A growing freelance workforce and advances in tech are redefining the marketplace. Here are some of the drivers and implications for the future.
“On-Demand Economy”- What Is It?
The “on-demand economy” basically refers to the economic activity created as a result of technology companies developing services that immediately deliver on consumer demand. Typically this is done through mobile devices. If you have used services like Uber, Instacart, TaskRabbit, then you have contributed to the on-demand economy.
What’s Driving The Growth?
There are two driving forces behind the on-demand economy. First, there’s the growth of smartphones. Never before have we seen such a steep growth curve in the adoption of a digital technology. Comparatively speaking, adoption of smartphones have far outpaced the growth of PCs. In the last five years, global shipments of iOS and Android devices have grown by over 150 million units. In 20 years, PCs have yet to realize this level of growth.
In addition, right around the time smartphone technology took off in 2008, the Great Recession led to a significant increase in freelance workers. According to the Economist, this workforce of independent contractors is now 53MM strong in the US alone and growing.
Ultimately, the immediate access to products and services made available by handheld connected devices coupled with a willing and ready freelance workforce has created an optimal landscape for on-demand companies like Uber to take off.
Simultaneously, the growth of social media in the last 5 years aids discovery for these companies as people share their positive experiences. According to Sysomos, a social listening analytics platform, advocacy (recommendations from friends) influences 92% of purchases. Brands that excel in customer experience stand to benefit most from the speed at which positive WOM can grow a business via social media. On-demand companies are no exception, and specialize in delivering the most effortless, seamless customer experiences.
Venture Capital investments have also injected the on-demand economy with a significant boost of funding to get momentum going early on to aid growth. For reference, US VC firms invested over $1B in on-demand companies in 2013 according to Crunchbase.
Which Sectors Are Leading The On-Demand Charge?
The car service category has seen the greatest growth to date. According to a Comscore report released in spring 2015, on-demand car service apps including Uber and Lyft rank in the top five fastest growing mobile apps in the US based on year-over-year growth in unique users.

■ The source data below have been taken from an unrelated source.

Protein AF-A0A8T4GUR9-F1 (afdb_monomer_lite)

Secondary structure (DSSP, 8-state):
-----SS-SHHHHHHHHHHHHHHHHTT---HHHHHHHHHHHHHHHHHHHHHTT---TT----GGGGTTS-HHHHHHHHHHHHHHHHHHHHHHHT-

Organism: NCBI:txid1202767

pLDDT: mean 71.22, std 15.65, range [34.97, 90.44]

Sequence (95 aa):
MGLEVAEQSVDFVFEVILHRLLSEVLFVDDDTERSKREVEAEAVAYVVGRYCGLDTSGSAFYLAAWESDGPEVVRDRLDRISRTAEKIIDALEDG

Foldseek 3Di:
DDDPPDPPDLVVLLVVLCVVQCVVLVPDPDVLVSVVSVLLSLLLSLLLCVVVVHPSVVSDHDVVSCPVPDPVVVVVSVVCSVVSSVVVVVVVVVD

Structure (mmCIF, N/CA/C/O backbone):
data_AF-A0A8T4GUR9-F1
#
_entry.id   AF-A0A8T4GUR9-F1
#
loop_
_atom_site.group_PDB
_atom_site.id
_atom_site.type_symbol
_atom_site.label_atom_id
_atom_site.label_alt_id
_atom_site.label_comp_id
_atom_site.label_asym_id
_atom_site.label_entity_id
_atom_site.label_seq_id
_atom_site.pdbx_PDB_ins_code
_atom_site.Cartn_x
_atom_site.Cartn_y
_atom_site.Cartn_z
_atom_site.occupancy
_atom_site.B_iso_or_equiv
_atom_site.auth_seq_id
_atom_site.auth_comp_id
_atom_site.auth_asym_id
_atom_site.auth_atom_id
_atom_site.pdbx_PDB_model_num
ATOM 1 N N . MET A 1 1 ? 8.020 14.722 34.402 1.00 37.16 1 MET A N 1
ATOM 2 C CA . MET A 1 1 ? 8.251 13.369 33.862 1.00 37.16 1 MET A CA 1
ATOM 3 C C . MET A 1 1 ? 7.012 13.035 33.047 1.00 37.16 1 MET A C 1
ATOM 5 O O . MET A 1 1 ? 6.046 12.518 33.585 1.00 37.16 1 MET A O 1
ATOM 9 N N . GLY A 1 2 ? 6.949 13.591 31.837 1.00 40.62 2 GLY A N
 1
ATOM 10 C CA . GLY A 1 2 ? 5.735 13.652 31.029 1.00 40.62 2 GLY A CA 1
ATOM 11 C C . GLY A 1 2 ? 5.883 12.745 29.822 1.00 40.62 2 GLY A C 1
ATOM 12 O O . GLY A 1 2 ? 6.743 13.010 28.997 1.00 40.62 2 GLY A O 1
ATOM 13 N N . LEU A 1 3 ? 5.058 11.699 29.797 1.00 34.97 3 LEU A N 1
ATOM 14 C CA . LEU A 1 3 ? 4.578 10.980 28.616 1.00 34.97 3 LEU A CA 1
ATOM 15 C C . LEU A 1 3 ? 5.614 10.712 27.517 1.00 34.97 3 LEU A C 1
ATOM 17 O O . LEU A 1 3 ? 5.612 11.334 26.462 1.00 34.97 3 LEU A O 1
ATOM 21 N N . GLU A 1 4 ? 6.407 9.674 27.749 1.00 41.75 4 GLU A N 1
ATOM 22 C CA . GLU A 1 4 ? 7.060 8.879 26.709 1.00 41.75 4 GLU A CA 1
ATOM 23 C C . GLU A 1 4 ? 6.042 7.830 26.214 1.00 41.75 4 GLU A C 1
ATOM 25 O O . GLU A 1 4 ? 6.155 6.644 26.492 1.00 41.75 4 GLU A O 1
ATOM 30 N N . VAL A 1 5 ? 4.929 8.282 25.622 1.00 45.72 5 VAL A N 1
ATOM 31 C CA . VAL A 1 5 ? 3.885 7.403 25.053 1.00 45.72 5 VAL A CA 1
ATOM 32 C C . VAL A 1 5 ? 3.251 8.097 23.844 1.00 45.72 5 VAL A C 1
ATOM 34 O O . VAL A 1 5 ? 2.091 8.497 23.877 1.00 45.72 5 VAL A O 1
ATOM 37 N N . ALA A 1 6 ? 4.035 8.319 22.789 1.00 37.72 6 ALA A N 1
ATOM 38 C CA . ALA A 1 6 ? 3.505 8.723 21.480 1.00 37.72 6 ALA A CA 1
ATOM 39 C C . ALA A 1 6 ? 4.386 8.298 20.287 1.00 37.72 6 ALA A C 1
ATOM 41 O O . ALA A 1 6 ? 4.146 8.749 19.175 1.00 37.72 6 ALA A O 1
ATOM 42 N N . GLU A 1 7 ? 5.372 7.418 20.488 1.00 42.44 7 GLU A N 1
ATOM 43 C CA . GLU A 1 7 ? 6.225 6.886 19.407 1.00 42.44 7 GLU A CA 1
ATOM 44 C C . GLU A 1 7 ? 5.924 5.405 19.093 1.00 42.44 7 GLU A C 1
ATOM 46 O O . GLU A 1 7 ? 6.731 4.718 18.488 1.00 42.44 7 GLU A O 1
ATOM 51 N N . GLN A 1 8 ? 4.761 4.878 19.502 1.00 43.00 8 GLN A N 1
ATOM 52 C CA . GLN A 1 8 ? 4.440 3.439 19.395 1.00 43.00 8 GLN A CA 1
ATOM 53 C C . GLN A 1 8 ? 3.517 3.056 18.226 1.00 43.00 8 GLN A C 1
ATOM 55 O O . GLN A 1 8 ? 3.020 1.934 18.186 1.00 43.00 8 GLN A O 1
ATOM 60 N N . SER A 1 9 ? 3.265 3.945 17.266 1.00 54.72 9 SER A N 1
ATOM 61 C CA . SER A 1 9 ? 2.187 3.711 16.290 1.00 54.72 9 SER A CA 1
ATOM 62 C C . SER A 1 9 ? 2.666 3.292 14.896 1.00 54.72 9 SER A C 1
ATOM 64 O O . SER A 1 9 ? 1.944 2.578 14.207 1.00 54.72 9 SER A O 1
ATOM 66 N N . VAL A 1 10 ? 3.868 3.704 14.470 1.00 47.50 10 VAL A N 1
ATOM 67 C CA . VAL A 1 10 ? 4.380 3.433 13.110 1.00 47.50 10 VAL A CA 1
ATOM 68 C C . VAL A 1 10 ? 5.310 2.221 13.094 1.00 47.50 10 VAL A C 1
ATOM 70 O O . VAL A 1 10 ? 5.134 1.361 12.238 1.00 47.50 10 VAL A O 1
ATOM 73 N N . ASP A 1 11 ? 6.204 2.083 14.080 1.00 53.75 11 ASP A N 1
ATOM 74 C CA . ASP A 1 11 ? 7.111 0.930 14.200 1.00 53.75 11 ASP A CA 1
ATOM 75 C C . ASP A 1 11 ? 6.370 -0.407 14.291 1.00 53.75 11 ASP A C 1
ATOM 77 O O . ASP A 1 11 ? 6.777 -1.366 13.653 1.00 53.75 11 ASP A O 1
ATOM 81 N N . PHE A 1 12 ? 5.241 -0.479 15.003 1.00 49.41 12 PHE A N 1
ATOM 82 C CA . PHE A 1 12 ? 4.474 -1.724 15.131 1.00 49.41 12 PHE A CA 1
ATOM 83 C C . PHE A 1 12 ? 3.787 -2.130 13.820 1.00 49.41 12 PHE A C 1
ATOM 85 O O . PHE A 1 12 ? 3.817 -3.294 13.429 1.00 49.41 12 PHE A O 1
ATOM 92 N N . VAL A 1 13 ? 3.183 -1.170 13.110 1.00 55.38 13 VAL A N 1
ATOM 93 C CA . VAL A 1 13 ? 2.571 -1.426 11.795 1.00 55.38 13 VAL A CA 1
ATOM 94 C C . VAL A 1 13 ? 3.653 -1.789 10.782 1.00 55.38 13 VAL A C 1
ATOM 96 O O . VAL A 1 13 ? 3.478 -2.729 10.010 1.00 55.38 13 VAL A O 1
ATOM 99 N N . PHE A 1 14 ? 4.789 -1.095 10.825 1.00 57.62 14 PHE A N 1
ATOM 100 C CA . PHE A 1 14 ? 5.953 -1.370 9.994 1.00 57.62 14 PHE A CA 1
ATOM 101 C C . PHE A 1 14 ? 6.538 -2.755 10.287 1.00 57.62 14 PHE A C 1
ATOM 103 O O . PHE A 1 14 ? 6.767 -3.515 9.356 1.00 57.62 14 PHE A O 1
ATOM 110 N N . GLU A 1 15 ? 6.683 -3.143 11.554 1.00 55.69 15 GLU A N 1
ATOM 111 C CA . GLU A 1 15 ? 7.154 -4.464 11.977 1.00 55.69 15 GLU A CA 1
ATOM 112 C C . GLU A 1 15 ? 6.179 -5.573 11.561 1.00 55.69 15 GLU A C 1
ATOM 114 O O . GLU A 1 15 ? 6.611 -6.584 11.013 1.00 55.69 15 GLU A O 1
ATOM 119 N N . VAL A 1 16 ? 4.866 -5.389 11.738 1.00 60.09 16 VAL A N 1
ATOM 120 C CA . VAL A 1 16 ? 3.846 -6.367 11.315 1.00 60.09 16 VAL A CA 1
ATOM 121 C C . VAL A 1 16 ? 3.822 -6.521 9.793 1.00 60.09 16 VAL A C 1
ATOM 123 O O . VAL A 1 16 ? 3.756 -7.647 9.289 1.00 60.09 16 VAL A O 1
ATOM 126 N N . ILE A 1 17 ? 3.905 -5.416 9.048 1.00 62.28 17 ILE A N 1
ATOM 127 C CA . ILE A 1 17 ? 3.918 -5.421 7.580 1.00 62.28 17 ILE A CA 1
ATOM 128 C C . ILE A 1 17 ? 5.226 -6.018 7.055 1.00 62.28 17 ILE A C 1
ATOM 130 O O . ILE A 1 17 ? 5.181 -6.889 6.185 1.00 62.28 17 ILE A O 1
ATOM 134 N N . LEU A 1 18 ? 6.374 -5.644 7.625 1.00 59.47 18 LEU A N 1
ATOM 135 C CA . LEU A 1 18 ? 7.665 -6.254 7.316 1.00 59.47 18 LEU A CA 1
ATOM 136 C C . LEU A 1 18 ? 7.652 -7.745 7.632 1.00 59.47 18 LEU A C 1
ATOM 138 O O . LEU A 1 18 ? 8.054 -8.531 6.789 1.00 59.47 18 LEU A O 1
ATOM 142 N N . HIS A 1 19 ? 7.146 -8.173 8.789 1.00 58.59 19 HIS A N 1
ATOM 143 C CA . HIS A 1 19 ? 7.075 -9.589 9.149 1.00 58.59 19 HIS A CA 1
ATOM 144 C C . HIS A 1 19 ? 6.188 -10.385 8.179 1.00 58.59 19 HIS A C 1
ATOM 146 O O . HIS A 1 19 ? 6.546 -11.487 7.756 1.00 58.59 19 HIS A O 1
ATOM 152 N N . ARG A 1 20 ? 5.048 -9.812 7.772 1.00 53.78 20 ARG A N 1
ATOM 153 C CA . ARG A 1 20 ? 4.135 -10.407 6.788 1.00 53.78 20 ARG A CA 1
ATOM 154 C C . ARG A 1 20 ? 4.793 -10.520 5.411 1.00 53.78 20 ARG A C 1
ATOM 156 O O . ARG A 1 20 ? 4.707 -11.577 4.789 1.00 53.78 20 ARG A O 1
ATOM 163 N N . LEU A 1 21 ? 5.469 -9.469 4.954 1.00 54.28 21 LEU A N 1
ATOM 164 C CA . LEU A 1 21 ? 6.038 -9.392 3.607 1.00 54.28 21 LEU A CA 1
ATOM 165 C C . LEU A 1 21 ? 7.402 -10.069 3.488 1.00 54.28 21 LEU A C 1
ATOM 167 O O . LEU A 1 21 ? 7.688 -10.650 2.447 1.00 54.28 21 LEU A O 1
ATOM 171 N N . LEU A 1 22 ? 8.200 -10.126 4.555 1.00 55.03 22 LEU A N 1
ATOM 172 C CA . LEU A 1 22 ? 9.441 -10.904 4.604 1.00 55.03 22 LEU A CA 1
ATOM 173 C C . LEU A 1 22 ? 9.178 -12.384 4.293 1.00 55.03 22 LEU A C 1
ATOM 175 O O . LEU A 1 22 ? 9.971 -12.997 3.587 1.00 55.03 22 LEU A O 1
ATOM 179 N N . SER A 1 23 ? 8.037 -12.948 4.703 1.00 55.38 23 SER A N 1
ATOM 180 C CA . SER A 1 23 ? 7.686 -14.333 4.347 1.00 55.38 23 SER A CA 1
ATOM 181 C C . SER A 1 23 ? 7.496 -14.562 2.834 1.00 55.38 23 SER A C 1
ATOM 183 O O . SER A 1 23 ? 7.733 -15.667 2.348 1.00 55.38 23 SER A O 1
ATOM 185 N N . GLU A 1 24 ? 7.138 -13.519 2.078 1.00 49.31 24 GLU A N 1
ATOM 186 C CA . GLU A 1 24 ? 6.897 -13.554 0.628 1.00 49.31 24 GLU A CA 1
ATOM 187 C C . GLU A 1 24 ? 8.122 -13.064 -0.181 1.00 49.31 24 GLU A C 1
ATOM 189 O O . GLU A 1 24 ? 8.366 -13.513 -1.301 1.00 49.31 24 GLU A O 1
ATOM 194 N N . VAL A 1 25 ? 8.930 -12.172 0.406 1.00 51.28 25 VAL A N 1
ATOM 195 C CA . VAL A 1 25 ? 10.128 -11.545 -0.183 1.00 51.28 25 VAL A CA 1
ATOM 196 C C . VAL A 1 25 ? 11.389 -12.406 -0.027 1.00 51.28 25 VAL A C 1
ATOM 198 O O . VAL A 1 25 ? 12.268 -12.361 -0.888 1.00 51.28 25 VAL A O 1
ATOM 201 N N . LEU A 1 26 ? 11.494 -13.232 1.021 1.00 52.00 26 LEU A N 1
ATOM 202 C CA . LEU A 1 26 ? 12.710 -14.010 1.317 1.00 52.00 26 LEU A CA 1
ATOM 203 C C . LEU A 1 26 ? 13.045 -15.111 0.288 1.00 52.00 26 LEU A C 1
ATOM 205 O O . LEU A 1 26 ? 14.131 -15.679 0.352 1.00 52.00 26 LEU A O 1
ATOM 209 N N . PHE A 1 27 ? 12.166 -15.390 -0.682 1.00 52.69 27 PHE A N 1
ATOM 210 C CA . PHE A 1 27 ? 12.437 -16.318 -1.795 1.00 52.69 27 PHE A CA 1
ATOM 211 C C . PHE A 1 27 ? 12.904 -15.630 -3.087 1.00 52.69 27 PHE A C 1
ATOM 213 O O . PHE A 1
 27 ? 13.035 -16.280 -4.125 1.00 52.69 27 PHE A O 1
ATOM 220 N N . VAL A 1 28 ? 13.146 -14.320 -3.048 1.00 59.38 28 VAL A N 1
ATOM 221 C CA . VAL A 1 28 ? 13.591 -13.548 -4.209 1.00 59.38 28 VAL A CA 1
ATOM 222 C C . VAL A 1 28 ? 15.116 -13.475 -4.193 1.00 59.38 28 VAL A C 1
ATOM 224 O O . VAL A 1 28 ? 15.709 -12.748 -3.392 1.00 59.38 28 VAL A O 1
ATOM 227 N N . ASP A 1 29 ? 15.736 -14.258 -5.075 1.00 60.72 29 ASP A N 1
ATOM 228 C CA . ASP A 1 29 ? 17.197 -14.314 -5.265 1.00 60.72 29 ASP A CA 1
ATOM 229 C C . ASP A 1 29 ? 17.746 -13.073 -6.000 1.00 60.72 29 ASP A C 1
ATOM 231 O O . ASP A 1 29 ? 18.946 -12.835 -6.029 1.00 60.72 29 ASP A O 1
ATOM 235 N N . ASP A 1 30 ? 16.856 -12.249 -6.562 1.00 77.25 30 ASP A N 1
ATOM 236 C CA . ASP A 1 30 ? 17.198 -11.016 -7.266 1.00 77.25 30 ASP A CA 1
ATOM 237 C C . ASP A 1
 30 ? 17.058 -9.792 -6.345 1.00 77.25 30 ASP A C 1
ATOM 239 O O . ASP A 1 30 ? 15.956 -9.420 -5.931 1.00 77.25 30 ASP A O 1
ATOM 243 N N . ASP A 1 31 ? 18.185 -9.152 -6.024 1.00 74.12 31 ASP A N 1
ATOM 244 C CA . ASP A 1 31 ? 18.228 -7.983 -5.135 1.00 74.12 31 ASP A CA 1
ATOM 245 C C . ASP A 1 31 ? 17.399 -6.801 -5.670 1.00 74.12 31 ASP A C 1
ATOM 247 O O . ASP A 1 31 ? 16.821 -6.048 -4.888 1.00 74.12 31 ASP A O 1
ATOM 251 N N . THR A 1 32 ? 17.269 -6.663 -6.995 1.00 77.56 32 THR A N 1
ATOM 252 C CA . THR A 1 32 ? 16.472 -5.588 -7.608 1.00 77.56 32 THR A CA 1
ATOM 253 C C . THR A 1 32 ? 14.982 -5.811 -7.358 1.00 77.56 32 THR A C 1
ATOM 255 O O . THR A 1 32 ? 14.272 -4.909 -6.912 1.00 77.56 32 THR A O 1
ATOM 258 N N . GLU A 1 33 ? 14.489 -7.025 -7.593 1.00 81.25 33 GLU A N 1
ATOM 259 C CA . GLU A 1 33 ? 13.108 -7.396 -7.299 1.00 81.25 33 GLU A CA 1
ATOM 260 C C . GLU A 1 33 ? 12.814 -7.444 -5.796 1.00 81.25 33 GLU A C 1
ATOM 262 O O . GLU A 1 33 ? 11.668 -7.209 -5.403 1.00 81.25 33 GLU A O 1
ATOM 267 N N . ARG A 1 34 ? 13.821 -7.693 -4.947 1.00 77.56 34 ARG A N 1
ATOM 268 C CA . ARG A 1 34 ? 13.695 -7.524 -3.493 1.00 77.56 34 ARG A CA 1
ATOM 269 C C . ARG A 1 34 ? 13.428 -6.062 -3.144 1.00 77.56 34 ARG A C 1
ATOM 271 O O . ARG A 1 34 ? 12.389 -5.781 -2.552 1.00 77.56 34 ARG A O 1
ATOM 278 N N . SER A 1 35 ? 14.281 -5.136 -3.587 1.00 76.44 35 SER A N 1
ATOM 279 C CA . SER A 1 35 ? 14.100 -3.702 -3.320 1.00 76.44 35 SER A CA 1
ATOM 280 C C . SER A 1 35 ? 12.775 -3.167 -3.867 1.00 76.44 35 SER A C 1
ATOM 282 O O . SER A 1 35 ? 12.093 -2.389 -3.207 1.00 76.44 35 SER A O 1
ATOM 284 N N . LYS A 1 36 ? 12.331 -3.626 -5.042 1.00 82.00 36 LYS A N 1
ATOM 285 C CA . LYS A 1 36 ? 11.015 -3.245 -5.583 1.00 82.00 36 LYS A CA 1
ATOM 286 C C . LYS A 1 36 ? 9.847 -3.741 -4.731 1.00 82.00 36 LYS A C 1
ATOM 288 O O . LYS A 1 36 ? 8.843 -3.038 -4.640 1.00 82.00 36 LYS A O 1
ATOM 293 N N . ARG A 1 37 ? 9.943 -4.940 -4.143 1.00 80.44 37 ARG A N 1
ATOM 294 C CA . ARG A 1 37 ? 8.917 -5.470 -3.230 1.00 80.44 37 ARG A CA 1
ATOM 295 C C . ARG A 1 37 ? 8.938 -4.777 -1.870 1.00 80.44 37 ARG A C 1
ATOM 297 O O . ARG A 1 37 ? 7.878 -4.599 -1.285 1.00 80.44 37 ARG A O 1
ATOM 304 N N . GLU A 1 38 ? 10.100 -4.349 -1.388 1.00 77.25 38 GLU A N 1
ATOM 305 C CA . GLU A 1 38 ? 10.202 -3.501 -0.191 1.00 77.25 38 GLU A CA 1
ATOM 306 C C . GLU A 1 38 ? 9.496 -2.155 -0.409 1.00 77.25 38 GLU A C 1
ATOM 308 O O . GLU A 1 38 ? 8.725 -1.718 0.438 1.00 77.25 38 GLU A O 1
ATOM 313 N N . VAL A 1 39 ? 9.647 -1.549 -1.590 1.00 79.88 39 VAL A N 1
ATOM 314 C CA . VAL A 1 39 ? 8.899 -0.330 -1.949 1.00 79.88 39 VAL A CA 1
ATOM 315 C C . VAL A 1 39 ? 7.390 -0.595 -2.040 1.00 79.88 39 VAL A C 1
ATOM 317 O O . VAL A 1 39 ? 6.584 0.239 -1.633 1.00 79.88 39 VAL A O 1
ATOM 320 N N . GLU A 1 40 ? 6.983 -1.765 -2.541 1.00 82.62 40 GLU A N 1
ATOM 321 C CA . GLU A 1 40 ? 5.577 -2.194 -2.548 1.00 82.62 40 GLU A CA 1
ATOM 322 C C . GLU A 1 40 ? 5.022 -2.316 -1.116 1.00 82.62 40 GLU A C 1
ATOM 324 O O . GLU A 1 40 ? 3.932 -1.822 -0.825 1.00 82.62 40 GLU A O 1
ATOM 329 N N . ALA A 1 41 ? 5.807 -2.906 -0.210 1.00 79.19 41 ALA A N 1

In fact, on-demand car services are poised to overtake traditional taxi business in markets like San Francisco. Predictably, this has led to friction and protests as people continue to vote with their dollars.
Following the car service category, we’re also seeing on-demand delivery services revolutionize food service. Services like GrubHub, PostMates, Munchery and Sprig offer delivery of chef cooked meals right to your door in select US markets. With these services, restaurants can now extend their potential customer base far beyond the physical location without having to invest in additional real estate or costly renovations to expand on brick and mortar locations.
Led by GrubHub, which is on-pace to generate more than $1.6 billion in revenue in 2014 from over 3.8 million monthly active users in 700 cities, on-demand platforms are capturing an increasing slice of this enormous pie. GrubHub has found success by targeting primarily independent restaurants, a $204 billion segment in 2012, over a third of which is spent on takeout. — Mike Jaconi, Business Insider Contributor
By 2017, The On-Demand Economy predicts significant growth in other sectors as well including grocery (Instacart, AmazonFresh), and home services (Handy, TaskRabbit).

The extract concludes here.